How does one ask their cat to move out?
I’ve tried reasoning with him about screaming like a banshee all night but he doesn’t listen.
He wants the bathroom tap left open so he can have fresh water at his disposal all night.
He wants our bedroom doors open all night so he can prey on us while we sleep.
That’s right, my cat is a parched arm/leg/face rapist.
Cries of disgust can be heard throughout the evening, from various bedrooms, as victims are awoken by a 3,000 lb feline reckless humping their arm.
Groans of disgust waft through the apartment when unsuspecting sleepers are awoken by a sandy cat toungue licking furiously at their faces and elbows.
A few nights ago my daughter woke up with her legs covered in cat hickies. I’m not even kidding.
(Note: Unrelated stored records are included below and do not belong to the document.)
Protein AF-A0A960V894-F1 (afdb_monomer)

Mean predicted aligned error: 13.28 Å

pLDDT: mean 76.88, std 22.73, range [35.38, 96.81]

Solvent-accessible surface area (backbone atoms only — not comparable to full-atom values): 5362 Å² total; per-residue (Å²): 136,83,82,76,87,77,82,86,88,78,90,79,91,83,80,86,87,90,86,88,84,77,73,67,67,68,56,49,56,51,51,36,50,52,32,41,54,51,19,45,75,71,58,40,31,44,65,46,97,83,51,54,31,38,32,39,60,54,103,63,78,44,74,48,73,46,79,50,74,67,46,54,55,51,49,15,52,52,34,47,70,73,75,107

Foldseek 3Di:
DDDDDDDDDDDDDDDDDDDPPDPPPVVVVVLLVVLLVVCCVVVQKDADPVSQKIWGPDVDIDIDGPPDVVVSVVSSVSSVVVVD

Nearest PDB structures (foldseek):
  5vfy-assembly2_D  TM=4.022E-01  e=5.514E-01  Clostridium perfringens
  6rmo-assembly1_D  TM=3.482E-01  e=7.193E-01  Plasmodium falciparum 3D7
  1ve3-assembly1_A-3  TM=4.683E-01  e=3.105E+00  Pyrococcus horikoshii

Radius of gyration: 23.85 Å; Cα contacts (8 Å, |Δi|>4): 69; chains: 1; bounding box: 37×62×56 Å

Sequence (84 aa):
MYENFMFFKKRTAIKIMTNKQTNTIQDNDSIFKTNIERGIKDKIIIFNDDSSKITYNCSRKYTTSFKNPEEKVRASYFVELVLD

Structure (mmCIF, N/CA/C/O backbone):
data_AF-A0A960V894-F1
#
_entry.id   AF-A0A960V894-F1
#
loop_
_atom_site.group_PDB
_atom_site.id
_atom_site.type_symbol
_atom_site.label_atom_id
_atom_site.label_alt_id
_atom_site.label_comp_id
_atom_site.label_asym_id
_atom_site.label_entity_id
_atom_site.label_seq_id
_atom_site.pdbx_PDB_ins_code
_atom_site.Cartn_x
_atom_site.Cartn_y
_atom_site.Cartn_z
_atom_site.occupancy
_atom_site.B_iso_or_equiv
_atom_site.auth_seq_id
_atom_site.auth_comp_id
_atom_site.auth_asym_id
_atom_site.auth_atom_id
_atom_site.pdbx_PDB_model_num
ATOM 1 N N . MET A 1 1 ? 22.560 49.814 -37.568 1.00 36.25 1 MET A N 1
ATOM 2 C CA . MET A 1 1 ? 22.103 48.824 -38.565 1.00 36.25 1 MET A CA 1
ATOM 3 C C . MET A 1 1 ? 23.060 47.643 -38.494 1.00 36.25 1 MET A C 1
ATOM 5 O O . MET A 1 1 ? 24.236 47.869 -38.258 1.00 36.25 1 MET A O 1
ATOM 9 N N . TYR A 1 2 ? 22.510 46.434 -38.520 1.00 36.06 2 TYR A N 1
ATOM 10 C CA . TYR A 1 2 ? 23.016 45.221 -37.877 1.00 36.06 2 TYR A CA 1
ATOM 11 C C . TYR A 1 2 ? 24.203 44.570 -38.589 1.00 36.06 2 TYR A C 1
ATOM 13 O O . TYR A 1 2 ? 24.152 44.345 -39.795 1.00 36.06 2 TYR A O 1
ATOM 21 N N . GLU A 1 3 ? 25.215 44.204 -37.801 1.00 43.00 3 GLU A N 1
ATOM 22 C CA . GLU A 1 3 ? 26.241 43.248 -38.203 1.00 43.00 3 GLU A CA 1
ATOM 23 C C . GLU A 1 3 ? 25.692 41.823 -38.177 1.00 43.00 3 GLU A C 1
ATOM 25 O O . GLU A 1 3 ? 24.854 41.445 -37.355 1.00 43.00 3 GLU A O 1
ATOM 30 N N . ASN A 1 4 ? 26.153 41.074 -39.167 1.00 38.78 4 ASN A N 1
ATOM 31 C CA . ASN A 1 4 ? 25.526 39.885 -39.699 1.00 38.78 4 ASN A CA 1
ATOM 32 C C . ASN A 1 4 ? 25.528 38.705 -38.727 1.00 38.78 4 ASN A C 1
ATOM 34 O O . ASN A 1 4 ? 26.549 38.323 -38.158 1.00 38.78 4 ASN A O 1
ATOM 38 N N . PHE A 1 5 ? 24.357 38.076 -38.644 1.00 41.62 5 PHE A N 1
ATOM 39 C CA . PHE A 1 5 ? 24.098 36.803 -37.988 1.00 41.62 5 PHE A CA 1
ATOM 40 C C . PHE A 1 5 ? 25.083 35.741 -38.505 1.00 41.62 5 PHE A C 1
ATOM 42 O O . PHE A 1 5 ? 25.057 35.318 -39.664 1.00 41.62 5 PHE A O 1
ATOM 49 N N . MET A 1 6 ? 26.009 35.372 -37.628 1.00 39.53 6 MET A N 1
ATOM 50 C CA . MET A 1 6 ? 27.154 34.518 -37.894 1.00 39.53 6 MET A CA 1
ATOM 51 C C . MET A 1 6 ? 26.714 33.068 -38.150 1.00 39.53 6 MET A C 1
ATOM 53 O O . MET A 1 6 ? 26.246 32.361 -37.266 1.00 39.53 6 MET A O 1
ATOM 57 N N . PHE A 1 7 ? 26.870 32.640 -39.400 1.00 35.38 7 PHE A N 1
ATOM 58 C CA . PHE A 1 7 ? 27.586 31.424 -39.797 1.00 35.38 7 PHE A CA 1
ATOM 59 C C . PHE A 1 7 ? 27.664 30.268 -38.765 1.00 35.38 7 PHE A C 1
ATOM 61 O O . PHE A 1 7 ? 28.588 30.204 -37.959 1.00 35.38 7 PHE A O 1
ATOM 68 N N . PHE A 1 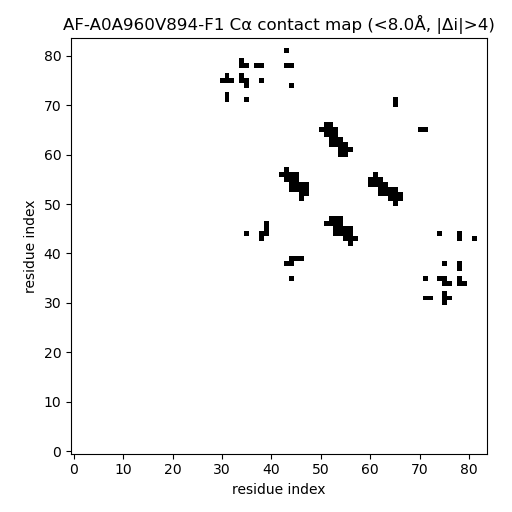8 ? 26.845 29.223 -38.941 1.00 36.91 8 PHE A N 1
ATOM 69 C CA . PHE A 1 8 ? 27.371 27.857 -38.825 1.00 36.91 8 PHE A CA 1
ATOM 70 C C . PHE A 1 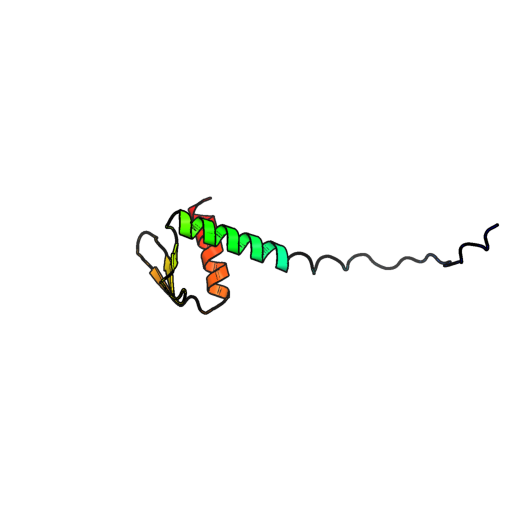8 ? 26.845 26.968 -39.953 1.00 36.91 8 PHE A C 1
ATOM 72 O O . PHE A 1 8 ? 25.723 26.468 -39.979 1.00 36.91 8 PHE A O 1
ATOM 79 N N . LYS A 1 9 ? 27.713 26.841 -40.951 1.00 44.47 9 LYS A N 1
ATOM 80 C CA . LYS A 1 9 ? 27.577 26.062 -42.173 1.00 44.47 9 LYS A CA 1
ATOM 81 C C . LYS A 1 9 ? 28.071 24.642 -41.873 1.00 44.47 9 LYS A C 1
ATOM 83 O O . LYS A 1 9 ? 29.249 24.491 -41.572 1.00 44.47 9 LYS A O 1
A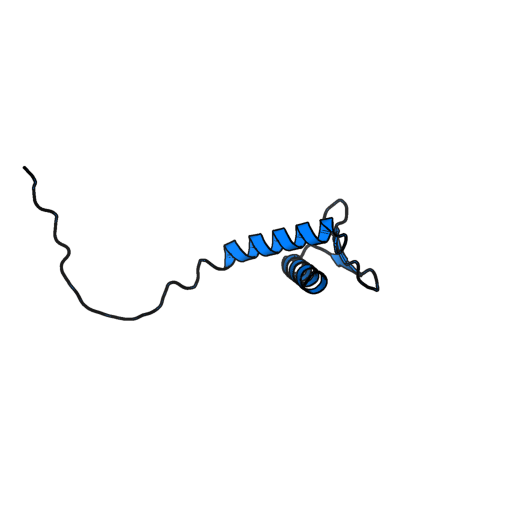TOM 88 N N . LYS A 1 10 ? 27.217 23.624 -42.037 1.00 39.50 10 LYS A N 1
ATOM 89 C CA . LYS A 1 10 ? 27.426 22.442 -42.913 1.00 39.50 10 LYS A CA 1
ATOM 90 C C . LYS A 1 10 ? 26.556 21.250 -42.489 1.00 39.50 10 LYS A C 1
ATOM 92 O O . LYS A 1 10 ? 26.699 20.675 -41.420 1.00 39.50 10 LYS A O 1
ATOM 97 N N . ARG A 1 11 ? 25.689 20.871 -43.427 1.00 49.03 11 ARG A N 1
ATOM 98 C CA . ARG A 1 11 ? 25.021 19.575 -43.565 1.00 49.03 11 ARG A CA 1
ATOM 99 C C . ARG A 1 11 ? 26.047 18.437 -43.551 1.00 49.03 11 ARG A C 1
ATOM 101 O O . ARG A 1 11 ? 26.966 18.527 -44.354 1.00 49.03 11 ARG A O 1
ATOM 108 N N . THR A 1 12 ? 25.806 17.364 -42.792 1.00 37.12 12 THR A N 1
ATOM 109 C CA . THR A 1 12 ? 25.947 15.969 -43.270 1.00 37.12 12 THR A CA 1
ATOM 110 C C . THR A 1 12 ? 25.331 14.995 -42.263 1.00 37.12 12 THR A C 1
ATOM 112 O O . THR A 1 12 ? 25.593 15.080 -41.070 1.00 37.12 12 THR A O 1
ATOM 115 N N . ALA A 1 13 ? 24.475 14.103 -42.758 1.00 50.09 13 ALA A N 1
ATOM 116 C CA . ALA A 1 13 ? 23.750 13.088 -42.002 1.00 50.09 13 ALA A CA 1
ATOM 117 C C . ALA A 1 13 ? 24.680 12.087 -41.300 1.00 50.09 13 ALA A C 1
ATOM 119 O O . ALA A 1 13 ? 25.642 11.666 -41.925 1.00 50.09 13 ALA A O 1
ATOM 120 N N . ILE A 1 14 ? 24.328 11.654 -40.079 1.00 41.84 14 ILE A N 1
ATOM 121 C CA . ILE A 1 14 ? 24.568 10.310 -39.513 1.00 41.84 14 ILE A CA 1
ATOM 122 C C . ILE A 1 14 ? 23.589 10.103 -38.330 1.00 41.84 14 ILE A C 1
ATOM 124 O O . ILE A 1 14 ? 23.656 10.791 -37.320 1.00 41.84 14 ILE A O 1
ATOM 128 N N . LYS A 1 15 ? 22.706 9.107 -38.500 1.00 42.12 15 LYS A N 1
ATOM 129 C CA . LYS A 1 15 ? 22.197 8.162 -37.484 1.00 42.12 15 LYS A CA 1
ATOM 130 C C . LYS A 1 15 ? 21.233 8.656 -36.385 1.00 42.12 15 LYS A C 1
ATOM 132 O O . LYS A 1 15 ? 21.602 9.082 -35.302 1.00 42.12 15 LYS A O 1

I would have taken photos but she didn’t want her naked thighs exposed on my blog for the entire interweb to see.
As much as I love animals, I’ve pretty much had enough of Boots/Bowtie/Duncan/Douglas/Gus/Whose-cat-is-that?
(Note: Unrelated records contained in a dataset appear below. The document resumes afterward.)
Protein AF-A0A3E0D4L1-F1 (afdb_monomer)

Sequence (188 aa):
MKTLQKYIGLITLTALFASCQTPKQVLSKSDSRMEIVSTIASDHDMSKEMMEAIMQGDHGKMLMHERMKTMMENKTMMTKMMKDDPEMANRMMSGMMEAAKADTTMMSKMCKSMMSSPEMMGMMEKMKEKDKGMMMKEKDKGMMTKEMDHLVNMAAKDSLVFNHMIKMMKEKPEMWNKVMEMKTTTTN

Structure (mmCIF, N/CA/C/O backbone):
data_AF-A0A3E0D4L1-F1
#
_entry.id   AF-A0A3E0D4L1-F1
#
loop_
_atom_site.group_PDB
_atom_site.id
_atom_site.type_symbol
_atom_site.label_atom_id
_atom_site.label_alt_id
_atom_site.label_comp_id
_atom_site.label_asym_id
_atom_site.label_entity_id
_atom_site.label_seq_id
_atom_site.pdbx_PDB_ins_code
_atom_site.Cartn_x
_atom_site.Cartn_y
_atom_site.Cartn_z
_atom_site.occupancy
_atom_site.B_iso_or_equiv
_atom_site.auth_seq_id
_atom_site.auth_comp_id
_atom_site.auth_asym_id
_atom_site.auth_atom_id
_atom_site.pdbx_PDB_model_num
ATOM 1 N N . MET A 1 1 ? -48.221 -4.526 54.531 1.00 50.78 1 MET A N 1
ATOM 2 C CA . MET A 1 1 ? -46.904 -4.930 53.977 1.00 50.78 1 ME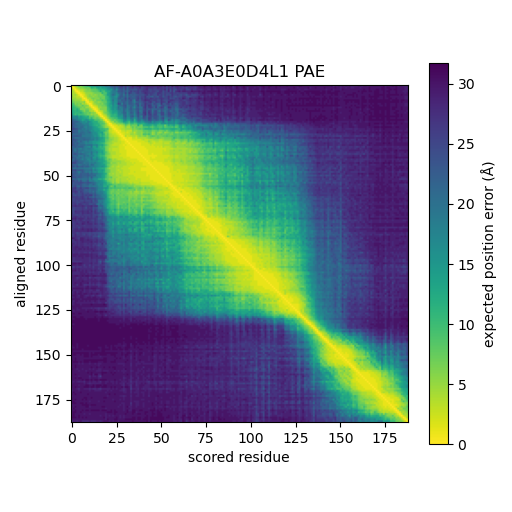T A CA 1
ATOM 3 C C . MET A 1 1 ? -46.908 -5.163 52.461 1.00 50.78 1 MET A C 1
ATOM 5 O O . MET A 1 1 ? -46.000 -4.679 51.804 1.00 50.78 1 MET A O 1
ATOM 9 N N . LYS A 1 2 ? -47.925 -5.815 51.872 1.00 53.72 2 LYS A N 1
ATOM 10 C CA . LYS A 1 2 ? -47.956 -6.144 50.425 1.00 53.72 2 LYS A CA 1
ATOM 11 C C . LYS A 1 2 ? -48.046 -4.935 49.474 1.00 53.72 2 LYS A C 1
ATOM 13 O O . LYS A 1 2 ? -47.611 -5.020 48.334 1.00 53.72 2 LYS A O 1
ATOM 18 N N . THR A 1 3 ? -48.605 -3.813 49.923 1.00 54.72 3 THR A N 1
ATOM 19 C CA . THR A 1 3 ? -48.706 -2.564 49.147 1.00 54.72 3 THR A CA 1
ATOM 20 C C . THR A 1 3 ? -47.402 -1.770 49.144 1.00 54.72 3 THR A C 1
ATOM 22 O O . THR A 1 3 ? -47.025 -1.256 48.101 1.00 54.72 3 THR A O 1
ATOM 25 N N . LEU A 1 4 ? -46.664 -1.740 50.259 1.00 55.91 4 LEU A N 1
ATOM 26 C CA . LEU A 1 4 ? -45.379 -1.033 50.363 1.00 55.91 4 LEU A CA 1
ATOM 27 C C . LEU A 1 4 ? -44.294 -1.664 49.467 1.00 55.91 4 LEU A C 1
ATOM 29 O O . LEU A 1 4 ? -43.544 -0.954 48.806 1.00 55.91 4 LEU A O 1
ATOM 33 N N . GLN A 1 5 ? -44.267 -3.000 49.383 1.00 56.97 5 GLN A N 1
ATOM 34 C CA . GLN A 1 5 ? -43.348 -3.749 48.512 1.00 56.97 5 GLN A CA 1
ATOM 35 C C . GLN A 1 5 ? -43.521 -3.415 47.020 1.00 56.97 5 GLN A C 1
ATOM 37 O O . GLN A 1 5 ? -42.538 -3.393 46.284 1.00 56.97 5 GLN A O 1
ATOM 42 N N . LYS A 1 6 ? -44.750 -3.117 46.574 1.00 56.53 6 LYS A N 1
ATOM 43 C CA . LYS A 1 6 ? -45.031 -2.763 45.173 1.00 56.53 6 LYS A CA 1
ATOM 44 C C . LYS A 1 6 ? -44.468 -1.391 44.792 1.00 56.53 6 LYS A C 1
ATOM 46 O O . LYS A 1 6 ? -43.970 -1.240 43.684 1.00 56.53 6 LYS A O 1
ATOM 51 N N . TYR A 1 7 ? -44.499 -0.420 45.706 1.00 64.56 7 TYR A N 1
ATOM 52 C CA . TYR A 1 7 ? -43.950 0.919 45.455 1.00 64.56 7 TYR A CA 1
ATOM 53 C C . TYR A 1 7 ? -42.420 0.939 45.496 1.00 64.56 7 TYR A C 1
ATOM 55 O O . TYR A 1 7 ? -41.801 1.583 44.655 1.00 64.56 7 TYR A O 1
ATOM 63 N N . ILE A 1 8 ? -41.805 0.175 46.405 1.00 59.47 8 ILE A N 1
ATOM 64 C CA . ILE A 1 8 ? -40.340 0.037 46.464 1.00 59.47 8 ILE A CA 1
ATOM 65 C C . ILE A 1 8 ? -39.805 -0.617 45.179 1.00 59.47 8 ILE A C 1
ATOM 67 O O . ILE A 1 8 ? -38.810 -0.148 44.633 1.00 59.47 8 ILE A O 1
ATOM 71 N N . GLY A 1 9 ? -40.498 -1.636 44.652 1.00 55.81 9 GLY A N 1
ATOM 72 C CA . GLY A 1 9 ? -40.140 -2.270 43.377 1.00 55.81 9 GLY A CA 1
ATOM 73 C C . GLY A 1 9 ? -40.319 -1.367 42.150 1.00 55.81 9 GLY A C 1
ATOM 74 O O . GLY A 1 9 ? -39.572 -1.495 41.185 1.00 55.81 9 GLY A O 1
ATOM 75 N N . LEU A 1 10 ? -41.274 -0.431 42.179 1.00 55.09 10 LEU A N 1
ATOM 76 C CA . LEU A 1 1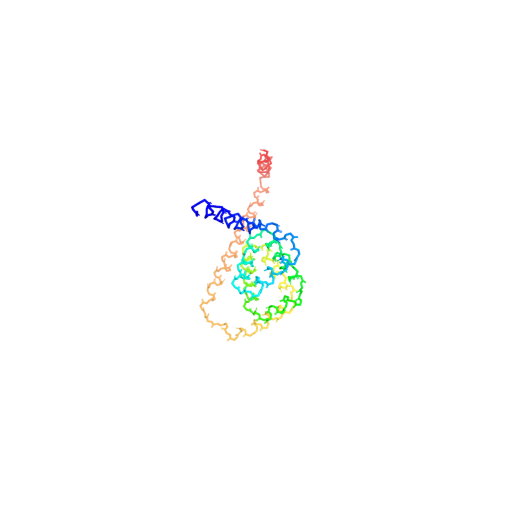0 ? -41.488 0.519 41.082 1.00 55.09 10 LEU A CA 1
ATOM 77 C C . LEU A 1 10 ? -40.381 1.588 41.035 1.00 55.09 10 LEU A C 1
ATOM 79 O O . LEU A 1 10 ? -39.926 1.950 39.954 1.00 55.09 10 LEU A O 1
ATOM 83 N N . ILE A 1 11 ? -39.909 2.040 42.204 1.00 58.69 11 ILE A N 1
ATOM 84 C CA . ILE A 1 11 ? -38.859 3.064 42.333 1.00 58.69 11 ILE A CA 1
ATOM 85 C C . ILE A 1 11 ? -37.490 2.521 41.890 1.00 58.69 11 ILE A C 1
ATOM 87 O O . ILE A 1 11 ? -36.749 3.220 41.193 1.00 58.69 11 ILE A O 1
ATOM 91 N N . THR A 1 12 ? -37.163 1.266 42.218 1.00 52.81 12 THR A N 1
ATOM 92 C CA . THR A 1 12 ? -35.917 0.630 41.754 1.00 52.81 12 THR A CA 1
ATOM 93 C C . THR A 1 12 ? -35.923 0.358 40.251 1.00 52.81 12 THR A C 1
ATOM 95 O O . THR A 1 12 ? -34.880 0.487 39.610 1.00 52.81 12 THR A O 1
ATOM 98 N N . LEU A 1 13 ? -37.087 0.067 39.659 1.00 51.31 13 LEU A N 1
ATOM 99 C CA . LEU A 1 13 ? -37.204 -0.162 38.219 1.00 51.31 13 LEU A CA 1
ATOM 100 C C . LEU A 1 13 ? -37.012 1.133 37.411 1.00 51.31 13 LEU A C 1
ATOM 102 O O . LEU A 1 13 ? -36.338 1.110 36.386 1.00 51.31 13 LEU A O 1
ATOM 106 N N . THR A 1 14 ? -37.510 2.279 37.892 1.00 53.75 14 THR A N 1
ATOM 107 C CA . THR A 1 14 ? -37.293 3.586 37.238 1.00 53.75 14 THR A CA 1
ATOM 108 C C . THR A 1 14 ? -35.853 4.098 37.333 1.00 53.75 14 THR A C 1
ATOM 110 O O . THR A 1 14 ? -35.387 4.756 36.405 1.00 53.75 14 THR A O 1
ATOM 113 N N . ALA A 1 15 ? -35.115 3.763 38.398 1.00 54.03 15 ALA A N 1
ATOM 114 C CA . ALA A 1 15 ? -33.698 4.122 38.518 1.00 54.03 15 ALA A CA 1
ATOM 115 C C . ALA A 1 15 ? -32.812 3.359 37.513 1.00 54.03 15 ALA A C 1
ATOM 117 O O . ALA A 1 15 ? -31.809 3.896 37.046 1.00 54.03 15 ALA A O 1
ATOM 118 N N . LEU A 1 16 ? -33.215 2.143 37.122 1.00 48.88 16 LEU A N 1
ATOM 119 C CA . LEU A 1 16 ? -32.496 1.333 36.134 1.00 48.88 16 LEU A CA 1
ATOM 120 C C . LEU A 1 16 ? -32.576 1.910 34.708 1.00 48.88 16 LEU A C 1
ATOM 122 O O . LEU A 1 16 ? -31.672 1.681 33.913 1.00 48.88 16 LEU A O 1
ATOM 126 N N . PHE A 1 17 ? -33.618 2.686 34.388 1.00 52.44 17 PHE A N 1
ATOM 127 C CA . PHE A 1 17 ? -33.782 3.319 33.072 1.00 52.44 17 PHE A CA 1
ATOM 128 C C . PHE A 1 17 ? -33.090 4.685 32.949 1.00 52.44 17 PHE A C 1
ATOM 130 O O . PHE A 1 17 ? -32.913 5.177 31.836 1.00 52.44 17 PHE A O 1
ATOM 137 N N . ALA A 1 18 ? -32.637 5.288 34.055 1.00 49.78 18 ALA A N 1
ATOM 138 C CA . ALA A 1 18 ? -31.871 6.537 34.017 1.00 49.78 18 ALA A CA 1
ATOM 139 C C . ALA A 1 18 ? -30.434 6.351 33.478 1.00 49.78 18 ALA A C 1
ATOM 141 O O . ALA A 1 18 ? -29.794 7.328 33.088 1.00 49.78 18 ALA A O 1
ATOM 142 N N . SER A 1 19 ? -29.927 5.111 33.424 1.00 50.62 19 SER A N 1
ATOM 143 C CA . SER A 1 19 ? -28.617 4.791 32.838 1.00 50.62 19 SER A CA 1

In all fairness, he’s not really ours. He moved himself in last August and we can’t figure out who his real owners are, to return him.
I was wondering why there were no “Chat Perdu” signs around the neighbourhood, but it has become apparent to me that his previous parents were probably relieved that he left. In fact, if they were smart, they would have left town while he wasn’t looking.
So now that he’s ours, how do I guiltlessly get rid of him?
It’s all fine and well to kick him out of the house at night to go prowling for innocent campers while it’s summer, but what about the winter? It lasts about 14 months here in Montréal and often reaches -200℃.
Sleepless and violated…
My daughter sent me this photo because it reminded her of someone.
I don’t know where it came from but if it’s yours just tell me to give it back and I will.